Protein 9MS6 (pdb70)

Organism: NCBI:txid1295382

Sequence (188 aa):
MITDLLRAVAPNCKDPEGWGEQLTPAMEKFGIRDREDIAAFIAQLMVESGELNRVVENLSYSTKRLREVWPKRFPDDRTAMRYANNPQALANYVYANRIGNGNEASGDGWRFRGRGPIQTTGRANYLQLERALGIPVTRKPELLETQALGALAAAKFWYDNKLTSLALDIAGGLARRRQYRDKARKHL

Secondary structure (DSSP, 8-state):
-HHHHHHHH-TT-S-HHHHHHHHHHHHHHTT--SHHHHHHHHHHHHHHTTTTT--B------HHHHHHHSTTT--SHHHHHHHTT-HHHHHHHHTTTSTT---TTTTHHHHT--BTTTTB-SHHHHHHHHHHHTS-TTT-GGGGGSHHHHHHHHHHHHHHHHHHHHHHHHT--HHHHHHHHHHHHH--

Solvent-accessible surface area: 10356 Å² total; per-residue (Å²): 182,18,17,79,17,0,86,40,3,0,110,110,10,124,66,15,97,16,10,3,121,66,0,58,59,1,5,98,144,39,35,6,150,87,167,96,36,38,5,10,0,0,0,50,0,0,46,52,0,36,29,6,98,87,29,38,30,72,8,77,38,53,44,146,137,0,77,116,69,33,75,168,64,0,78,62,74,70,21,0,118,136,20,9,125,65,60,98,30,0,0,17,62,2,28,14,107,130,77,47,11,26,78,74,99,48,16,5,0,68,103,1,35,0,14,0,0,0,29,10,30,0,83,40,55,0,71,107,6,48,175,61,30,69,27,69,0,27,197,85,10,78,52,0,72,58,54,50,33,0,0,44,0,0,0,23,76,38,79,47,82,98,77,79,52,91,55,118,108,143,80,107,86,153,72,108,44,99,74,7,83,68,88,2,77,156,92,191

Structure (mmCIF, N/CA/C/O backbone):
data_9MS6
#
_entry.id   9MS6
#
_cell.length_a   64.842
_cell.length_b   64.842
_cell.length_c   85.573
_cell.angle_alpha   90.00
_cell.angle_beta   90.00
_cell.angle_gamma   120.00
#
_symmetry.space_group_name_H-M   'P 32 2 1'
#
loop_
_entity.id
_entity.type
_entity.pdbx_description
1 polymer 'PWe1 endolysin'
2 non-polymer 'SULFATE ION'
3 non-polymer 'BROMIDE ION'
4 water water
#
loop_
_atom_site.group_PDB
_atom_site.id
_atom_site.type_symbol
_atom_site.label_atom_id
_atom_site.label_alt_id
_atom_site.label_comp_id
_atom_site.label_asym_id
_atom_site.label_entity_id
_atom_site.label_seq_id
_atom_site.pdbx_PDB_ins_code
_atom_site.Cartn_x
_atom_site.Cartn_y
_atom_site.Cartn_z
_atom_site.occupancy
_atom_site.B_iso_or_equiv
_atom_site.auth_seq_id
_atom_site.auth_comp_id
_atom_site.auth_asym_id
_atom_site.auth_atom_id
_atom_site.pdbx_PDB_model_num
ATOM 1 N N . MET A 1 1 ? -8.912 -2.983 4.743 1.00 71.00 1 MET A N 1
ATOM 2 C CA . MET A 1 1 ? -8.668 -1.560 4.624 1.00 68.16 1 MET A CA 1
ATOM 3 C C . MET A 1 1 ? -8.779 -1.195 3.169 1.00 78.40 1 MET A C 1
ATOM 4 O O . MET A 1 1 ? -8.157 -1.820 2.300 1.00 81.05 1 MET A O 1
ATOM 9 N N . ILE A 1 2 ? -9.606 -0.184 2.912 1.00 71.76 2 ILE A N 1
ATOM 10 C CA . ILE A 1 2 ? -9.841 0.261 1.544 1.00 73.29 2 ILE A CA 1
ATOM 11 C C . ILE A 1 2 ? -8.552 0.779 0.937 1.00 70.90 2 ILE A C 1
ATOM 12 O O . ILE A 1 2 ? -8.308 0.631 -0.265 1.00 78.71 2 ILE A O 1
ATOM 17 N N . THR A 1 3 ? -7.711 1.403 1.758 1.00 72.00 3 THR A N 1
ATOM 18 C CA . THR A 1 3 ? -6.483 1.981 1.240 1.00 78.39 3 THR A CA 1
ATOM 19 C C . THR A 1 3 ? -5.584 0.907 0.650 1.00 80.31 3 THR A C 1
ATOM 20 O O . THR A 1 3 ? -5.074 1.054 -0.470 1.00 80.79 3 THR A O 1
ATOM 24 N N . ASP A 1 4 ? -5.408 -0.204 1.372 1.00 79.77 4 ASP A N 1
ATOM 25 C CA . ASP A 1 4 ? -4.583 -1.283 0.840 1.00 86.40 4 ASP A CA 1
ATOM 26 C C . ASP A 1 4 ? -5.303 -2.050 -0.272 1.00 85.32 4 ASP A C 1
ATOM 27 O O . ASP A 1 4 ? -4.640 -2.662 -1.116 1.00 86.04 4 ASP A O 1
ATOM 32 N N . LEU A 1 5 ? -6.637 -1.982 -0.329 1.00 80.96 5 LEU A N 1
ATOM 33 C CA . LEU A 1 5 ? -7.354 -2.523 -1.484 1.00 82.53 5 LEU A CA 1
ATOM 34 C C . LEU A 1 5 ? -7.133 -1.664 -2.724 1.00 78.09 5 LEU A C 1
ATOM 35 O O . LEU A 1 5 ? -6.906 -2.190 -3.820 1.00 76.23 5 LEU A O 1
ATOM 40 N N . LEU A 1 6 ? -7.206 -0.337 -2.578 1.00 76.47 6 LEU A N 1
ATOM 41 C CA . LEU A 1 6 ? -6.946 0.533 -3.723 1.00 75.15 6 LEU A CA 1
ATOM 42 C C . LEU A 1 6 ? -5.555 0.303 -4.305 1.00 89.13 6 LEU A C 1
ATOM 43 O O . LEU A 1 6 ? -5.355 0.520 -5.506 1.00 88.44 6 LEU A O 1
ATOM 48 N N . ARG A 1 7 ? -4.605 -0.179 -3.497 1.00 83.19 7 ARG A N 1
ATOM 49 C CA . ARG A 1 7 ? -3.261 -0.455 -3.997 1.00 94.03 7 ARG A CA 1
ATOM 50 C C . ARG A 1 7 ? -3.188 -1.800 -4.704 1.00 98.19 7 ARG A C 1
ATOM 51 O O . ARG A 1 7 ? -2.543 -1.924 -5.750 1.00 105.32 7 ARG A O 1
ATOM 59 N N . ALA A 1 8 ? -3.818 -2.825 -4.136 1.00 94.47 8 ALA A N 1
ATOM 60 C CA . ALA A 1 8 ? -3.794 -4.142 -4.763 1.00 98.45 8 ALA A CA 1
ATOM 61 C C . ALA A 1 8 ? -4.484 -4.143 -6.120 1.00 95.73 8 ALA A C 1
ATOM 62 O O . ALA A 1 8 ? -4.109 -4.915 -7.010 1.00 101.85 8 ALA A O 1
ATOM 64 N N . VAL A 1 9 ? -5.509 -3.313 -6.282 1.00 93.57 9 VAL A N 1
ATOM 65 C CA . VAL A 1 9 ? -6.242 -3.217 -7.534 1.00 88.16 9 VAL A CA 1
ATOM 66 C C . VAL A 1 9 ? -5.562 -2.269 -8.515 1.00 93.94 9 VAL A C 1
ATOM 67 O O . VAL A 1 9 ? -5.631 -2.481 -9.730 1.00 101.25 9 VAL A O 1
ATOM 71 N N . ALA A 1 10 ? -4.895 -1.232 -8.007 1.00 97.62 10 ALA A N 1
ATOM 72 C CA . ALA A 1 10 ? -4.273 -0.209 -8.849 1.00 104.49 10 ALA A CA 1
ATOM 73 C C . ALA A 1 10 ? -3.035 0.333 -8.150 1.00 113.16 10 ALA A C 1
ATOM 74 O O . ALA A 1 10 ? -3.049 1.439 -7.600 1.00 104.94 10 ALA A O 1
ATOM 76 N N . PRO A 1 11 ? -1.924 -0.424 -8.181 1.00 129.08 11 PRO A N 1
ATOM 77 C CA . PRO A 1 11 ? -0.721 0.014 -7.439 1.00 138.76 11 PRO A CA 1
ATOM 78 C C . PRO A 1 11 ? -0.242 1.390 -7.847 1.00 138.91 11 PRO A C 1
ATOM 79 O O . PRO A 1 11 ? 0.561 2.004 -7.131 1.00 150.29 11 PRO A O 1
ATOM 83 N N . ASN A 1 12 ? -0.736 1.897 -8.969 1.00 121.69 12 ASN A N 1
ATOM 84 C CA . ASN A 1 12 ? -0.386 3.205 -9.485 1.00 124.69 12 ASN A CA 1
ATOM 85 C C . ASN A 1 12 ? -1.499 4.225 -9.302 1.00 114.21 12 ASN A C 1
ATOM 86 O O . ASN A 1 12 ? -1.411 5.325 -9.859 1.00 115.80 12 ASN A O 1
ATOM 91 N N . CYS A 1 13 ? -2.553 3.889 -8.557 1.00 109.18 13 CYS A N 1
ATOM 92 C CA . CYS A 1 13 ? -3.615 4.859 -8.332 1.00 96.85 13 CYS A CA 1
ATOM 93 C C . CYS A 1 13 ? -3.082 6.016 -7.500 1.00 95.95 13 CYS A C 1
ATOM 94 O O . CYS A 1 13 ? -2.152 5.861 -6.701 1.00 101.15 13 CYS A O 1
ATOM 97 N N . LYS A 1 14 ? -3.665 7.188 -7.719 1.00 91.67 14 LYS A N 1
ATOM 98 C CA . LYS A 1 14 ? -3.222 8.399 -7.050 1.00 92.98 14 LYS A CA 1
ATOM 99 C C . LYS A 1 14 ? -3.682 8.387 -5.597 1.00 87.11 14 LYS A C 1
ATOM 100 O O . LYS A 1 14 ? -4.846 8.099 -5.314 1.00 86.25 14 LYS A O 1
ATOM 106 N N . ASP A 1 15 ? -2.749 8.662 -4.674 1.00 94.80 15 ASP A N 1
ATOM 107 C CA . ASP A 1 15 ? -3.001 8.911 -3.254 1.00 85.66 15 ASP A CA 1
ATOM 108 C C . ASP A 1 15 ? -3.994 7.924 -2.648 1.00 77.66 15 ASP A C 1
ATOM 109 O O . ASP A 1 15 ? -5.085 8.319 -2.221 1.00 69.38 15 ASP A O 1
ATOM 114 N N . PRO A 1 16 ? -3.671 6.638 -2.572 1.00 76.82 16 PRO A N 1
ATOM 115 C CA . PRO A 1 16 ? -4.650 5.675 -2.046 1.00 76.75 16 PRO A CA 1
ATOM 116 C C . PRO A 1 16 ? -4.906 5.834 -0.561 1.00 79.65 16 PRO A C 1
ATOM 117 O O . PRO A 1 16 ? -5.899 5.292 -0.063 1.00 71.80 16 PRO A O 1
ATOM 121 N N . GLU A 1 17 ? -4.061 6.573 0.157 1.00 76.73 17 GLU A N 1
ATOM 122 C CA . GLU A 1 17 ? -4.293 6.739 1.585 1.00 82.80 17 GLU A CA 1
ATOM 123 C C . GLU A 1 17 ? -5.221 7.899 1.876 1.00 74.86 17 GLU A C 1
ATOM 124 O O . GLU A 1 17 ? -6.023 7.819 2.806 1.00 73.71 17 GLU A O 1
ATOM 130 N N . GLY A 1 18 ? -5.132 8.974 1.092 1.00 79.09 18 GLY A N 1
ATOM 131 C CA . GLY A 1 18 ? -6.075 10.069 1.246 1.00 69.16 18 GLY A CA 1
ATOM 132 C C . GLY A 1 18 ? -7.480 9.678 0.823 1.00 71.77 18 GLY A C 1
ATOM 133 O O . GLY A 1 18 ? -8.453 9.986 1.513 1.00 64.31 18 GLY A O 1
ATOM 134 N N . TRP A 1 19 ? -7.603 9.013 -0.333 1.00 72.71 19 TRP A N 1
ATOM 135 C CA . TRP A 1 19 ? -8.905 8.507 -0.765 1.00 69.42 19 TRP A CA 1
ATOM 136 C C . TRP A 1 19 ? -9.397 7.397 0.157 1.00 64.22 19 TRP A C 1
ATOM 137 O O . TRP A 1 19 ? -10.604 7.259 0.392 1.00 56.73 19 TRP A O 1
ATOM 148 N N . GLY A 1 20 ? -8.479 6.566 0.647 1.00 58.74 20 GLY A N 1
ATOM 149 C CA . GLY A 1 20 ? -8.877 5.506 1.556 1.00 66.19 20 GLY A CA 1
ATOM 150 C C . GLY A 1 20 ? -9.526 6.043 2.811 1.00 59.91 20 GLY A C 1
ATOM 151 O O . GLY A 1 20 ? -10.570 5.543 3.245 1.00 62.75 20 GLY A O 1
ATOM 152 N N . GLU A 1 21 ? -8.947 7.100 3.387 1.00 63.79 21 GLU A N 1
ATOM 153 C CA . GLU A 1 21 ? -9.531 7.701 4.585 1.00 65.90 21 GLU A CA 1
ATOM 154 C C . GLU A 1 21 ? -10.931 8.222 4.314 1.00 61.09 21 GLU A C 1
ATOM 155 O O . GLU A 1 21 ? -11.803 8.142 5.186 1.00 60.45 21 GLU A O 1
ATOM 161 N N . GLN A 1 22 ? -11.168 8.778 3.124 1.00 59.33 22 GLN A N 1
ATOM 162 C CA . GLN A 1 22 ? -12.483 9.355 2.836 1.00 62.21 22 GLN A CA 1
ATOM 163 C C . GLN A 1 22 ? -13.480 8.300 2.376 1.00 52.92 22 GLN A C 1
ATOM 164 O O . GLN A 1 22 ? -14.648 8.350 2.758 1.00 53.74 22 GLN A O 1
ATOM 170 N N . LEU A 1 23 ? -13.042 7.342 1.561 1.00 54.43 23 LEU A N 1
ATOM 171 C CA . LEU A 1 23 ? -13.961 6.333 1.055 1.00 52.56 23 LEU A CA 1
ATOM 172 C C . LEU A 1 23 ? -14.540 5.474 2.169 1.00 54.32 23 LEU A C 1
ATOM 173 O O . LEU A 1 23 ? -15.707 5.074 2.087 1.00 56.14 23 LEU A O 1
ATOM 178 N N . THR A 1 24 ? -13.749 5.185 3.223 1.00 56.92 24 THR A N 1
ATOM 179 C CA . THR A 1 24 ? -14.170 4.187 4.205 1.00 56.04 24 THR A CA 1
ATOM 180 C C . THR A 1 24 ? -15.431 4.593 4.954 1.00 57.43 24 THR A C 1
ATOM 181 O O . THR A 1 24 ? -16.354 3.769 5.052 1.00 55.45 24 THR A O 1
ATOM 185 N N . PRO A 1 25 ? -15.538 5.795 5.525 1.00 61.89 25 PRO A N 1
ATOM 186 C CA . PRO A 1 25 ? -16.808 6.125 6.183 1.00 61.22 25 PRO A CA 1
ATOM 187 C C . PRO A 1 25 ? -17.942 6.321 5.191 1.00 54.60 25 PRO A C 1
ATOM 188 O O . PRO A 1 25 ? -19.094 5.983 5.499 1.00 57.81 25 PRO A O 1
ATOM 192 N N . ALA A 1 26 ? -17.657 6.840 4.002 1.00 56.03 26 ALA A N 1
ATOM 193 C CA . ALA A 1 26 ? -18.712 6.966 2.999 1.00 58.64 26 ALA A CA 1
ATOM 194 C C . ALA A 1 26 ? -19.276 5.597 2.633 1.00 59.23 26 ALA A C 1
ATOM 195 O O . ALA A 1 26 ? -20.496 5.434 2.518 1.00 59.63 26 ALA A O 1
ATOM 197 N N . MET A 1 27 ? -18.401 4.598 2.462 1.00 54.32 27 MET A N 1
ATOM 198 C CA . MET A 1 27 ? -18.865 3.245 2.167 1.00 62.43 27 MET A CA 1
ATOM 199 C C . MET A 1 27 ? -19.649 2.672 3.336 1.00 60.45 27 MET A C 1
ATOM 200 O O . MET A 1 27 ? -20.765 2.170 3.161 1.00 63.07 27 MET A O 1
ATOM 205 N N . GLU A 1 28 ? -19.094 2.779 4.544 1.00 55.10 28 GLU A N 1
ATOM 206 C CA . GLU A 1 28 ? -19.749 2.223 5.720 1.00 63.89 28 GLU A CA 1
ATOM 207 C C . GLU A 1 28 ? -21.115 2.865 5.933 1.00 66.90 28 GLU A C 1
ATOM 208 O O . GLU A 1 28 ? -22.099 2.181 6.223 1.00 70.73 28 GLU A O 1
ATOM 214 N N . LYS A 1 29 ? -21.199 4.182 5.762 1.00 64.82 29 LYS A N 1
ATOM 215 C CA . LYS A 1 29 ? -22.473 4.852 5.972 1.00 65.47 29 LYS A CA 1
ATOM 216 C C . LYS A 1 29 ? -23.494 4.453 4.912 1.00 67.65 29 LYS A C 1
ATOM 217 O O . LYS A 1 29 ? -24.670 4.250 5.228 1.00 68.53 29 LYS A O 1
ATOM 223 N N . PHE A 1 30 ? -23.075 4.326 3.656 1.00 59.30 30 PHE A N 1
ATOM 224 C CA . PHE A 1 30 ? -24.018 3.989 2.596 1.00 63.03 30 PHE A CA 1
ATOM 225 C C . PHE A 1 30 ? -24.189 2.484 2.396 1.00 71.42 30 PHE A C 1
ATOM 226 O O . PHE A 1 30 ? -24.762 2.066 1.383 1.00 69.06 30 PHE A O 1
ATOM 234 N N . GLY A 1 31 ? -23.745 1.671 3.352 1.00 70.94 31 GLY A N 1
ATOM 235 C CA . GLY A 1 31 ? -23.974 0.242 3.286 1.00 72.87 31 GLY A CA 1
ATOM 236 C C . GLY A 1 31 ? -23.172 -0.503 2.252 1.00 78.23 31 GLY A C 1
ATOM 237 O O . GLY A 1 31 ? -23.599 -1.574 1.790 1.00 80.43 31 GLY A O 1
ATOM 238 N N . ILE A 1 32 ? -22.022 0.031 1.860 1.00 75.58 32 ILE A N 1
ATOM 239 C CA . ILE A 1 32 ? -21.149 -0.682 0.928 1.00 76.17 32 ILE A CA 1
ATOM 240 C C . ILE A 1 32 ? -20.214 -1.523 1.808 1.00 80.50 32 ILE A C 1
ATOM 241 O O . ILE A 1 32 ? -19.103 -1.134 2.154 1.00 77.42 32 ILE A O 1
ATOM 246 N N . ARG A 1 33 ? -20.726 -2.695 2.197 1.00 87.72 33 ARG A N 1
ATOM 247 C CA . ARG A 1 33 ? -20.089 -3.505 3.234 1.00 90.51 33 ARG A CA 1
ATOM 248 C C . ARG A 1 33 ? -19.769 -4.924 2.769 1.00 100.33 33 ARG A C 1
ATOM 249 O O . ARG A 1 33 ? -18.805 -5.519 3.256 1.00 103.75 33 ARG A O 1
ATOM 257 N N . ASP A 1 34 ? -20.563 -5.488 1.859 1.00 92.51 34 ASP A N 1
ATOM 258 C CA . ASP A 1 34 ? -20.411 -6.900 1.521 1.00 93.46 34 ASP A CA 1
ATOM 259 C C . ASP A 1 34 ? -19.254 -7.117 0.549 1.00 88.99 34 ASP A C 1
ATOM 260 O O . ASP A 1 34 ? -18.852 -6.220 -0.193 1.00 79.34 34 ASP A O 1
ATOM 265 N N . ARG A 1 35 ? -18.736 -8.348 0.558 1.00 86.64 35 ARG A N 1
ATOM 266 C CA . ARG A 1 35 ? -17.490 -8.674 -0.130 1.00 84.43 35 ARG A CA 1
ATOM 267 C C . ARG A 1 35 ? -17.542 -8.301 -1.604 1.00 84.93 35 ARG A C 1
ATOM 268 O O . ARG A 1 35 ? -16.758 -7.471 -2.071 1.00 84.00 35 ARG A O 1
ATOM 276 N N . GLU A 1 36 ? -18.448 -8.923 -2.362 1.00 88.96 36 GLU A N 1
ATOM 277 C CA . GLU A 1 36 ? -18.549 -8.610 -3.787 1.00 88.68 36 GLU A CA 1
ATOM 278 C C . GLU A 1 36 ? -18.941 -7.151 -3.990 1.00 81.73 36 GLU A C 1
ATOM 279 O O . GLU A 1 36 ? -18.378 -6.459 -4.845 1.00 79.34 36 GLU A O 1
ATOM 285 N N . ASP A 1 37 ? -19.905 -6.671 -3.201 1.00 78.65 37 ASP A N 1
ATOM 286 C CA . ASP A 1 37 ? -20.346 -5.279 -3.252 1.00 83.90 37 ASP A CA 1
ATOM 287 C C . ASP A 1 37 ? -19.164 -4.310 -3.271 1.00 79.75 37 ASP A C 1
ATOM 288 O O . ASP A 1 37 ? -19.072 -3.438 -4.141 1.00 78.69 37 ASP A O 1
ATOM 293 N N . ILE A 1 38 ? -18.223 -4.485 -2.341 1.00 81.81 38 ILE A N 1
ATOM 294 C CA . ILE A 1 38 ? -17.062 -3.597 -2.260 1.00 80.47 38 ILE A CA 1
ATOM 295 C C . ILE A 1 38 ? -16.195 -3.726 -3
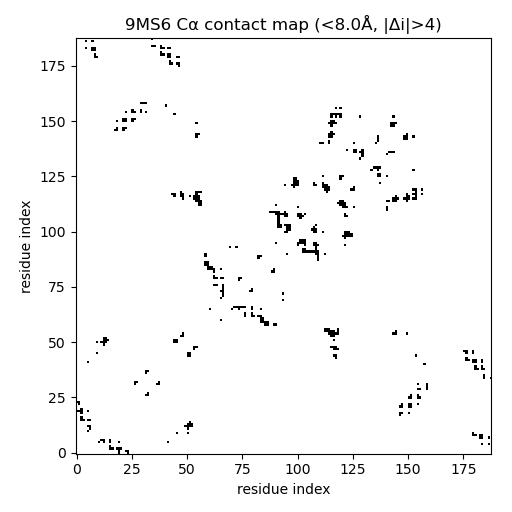.511 1.00 76.76 38 ILE A C 1
ATOM 296 O O . ILE A 1 38 ? -15.667 -2.725 -4.025 1.00 72.55 38 ILE A O 1
ATOM 301 N N . ALA A 1 39 ? -16.044 -4.953 -4.031 1.00 76.61 39 ALA A N 1
ATOM 302 C CA . ALA A 1 39 ? -15.150 -5.185 -5.164 1.00 76.05 39 ALA A CA 1
ATOM 303 C C . ALA A 1 39 ? -15.662 -4.498 -6.420 1.00 72.39 39 ALA A C 1
ATOM 304 O O . ALA A 1 39 ? -14.893 -3.859 -7.145 1.00 71.61 39 ALA A O 1
ATOM 306 N N . ALA A 1 40 ? -16.962 -4.640 -6.700 1.00 73.63 40 ALA A N 1
ATOM 307 C CA . ALA A 1 40 ? -17.549 -3.994 -7.872 1.00 76.22 40 ALA A CA 1
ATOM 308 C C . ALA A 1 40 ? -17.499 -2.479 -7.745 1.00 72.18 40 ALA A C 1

# What you need to do
Give back exactly the lines from the line with "ATOM 276 N N" through the final line of the entries above, and keep pictures out of the copy.

# Written reply
ATOM 276 N N . GLU A 1 36 ? -18.448 -8.923 -2.362 1.00 88.96 36 GLU A N 1
ATOM 277 C CA . GLU A 1 36 ? -18.549 -8.610 -3.787 1.00 88.68 36 GLU A CA 1
ATOM 278 C C . GLU A 1 36 ? -18.941 -7.151 -3.990 1.00 81.73 36 GLU A C 1
ATOM 279 O O . GLU A 1 36 ? -18.378 -6.459 -4.845 1.00 79.34 36 GLU A O 1
ATOM 285 N N . ASP A 1 37 ? -19.905 -6.671 -3.201 1.00 78.65 37 ASP A N 1
ATOM 286 C CA . ASP A 1 37 ? -20.346 -5.279 -3.252 1.00 83.90 37 ASP A CA 1
ATOM 287 C C . ASP A 1 37 ? -19.164 -4.310 -3.271 1.00 79.75 37 ASP A C 1
ATOM 288 O O . ASP A 1 37 ? -19.072 -3.438 -4.141 1.00 78.69 37 ASP A O 1
ATOM 293 N N . ILE A 1 38 ? -18.223 -4.485 -2.341 1.00 81.81 38 ILE A N 1
ATOM 294 C CA . ILE A 1 38 ? -17.062 -3.597 -2.260 1.00 80.47 38 ILE A CA 1
ATOM 295 C C . ILE A 1 38 ? -16.195 -3.726 -3
.511 1.00 76.76 38 ILE A C 1
ATOM 296 O O . ILE A 1 38 ? -15.667 -2.725 -4.025 1.00 72.55 38 ILE A O 1
ATOM 301 N N . ALA A 1 39 ? -16.044 -4.953 -4.031 1.00 76.61 39 ALA A N 1
ATOM 302 C CA . ALA A 1 39 ? -15.150 -5.185 -5.164 1.00 76.05 39 ALA A CA 1
ATOM 303 C C . ALA A 1 39 ? -15.662 -4.498 -6.420 1.00 72.39 39 ALA A C 1
ATOM 304 O O . ALA A 1 39 ? -14.893 -3.859 -7.145 1.00 71.61 39 ALA A O 1
ATOM 306 N N . ALA A 1 40 ? -16.962 -4.640 -6.700 1.00 73.63 40 ALA A N 1
ATOM 307 C CA . ALA A 1 40 ? -17.549 -3.994 -7.872 1.00 76.22 40 ALA A CA 1
ATOM 308 C C . ALA A 1 40 ? -17.499 -2.479 -7.745 1.00 72.18 40 ALA A C 1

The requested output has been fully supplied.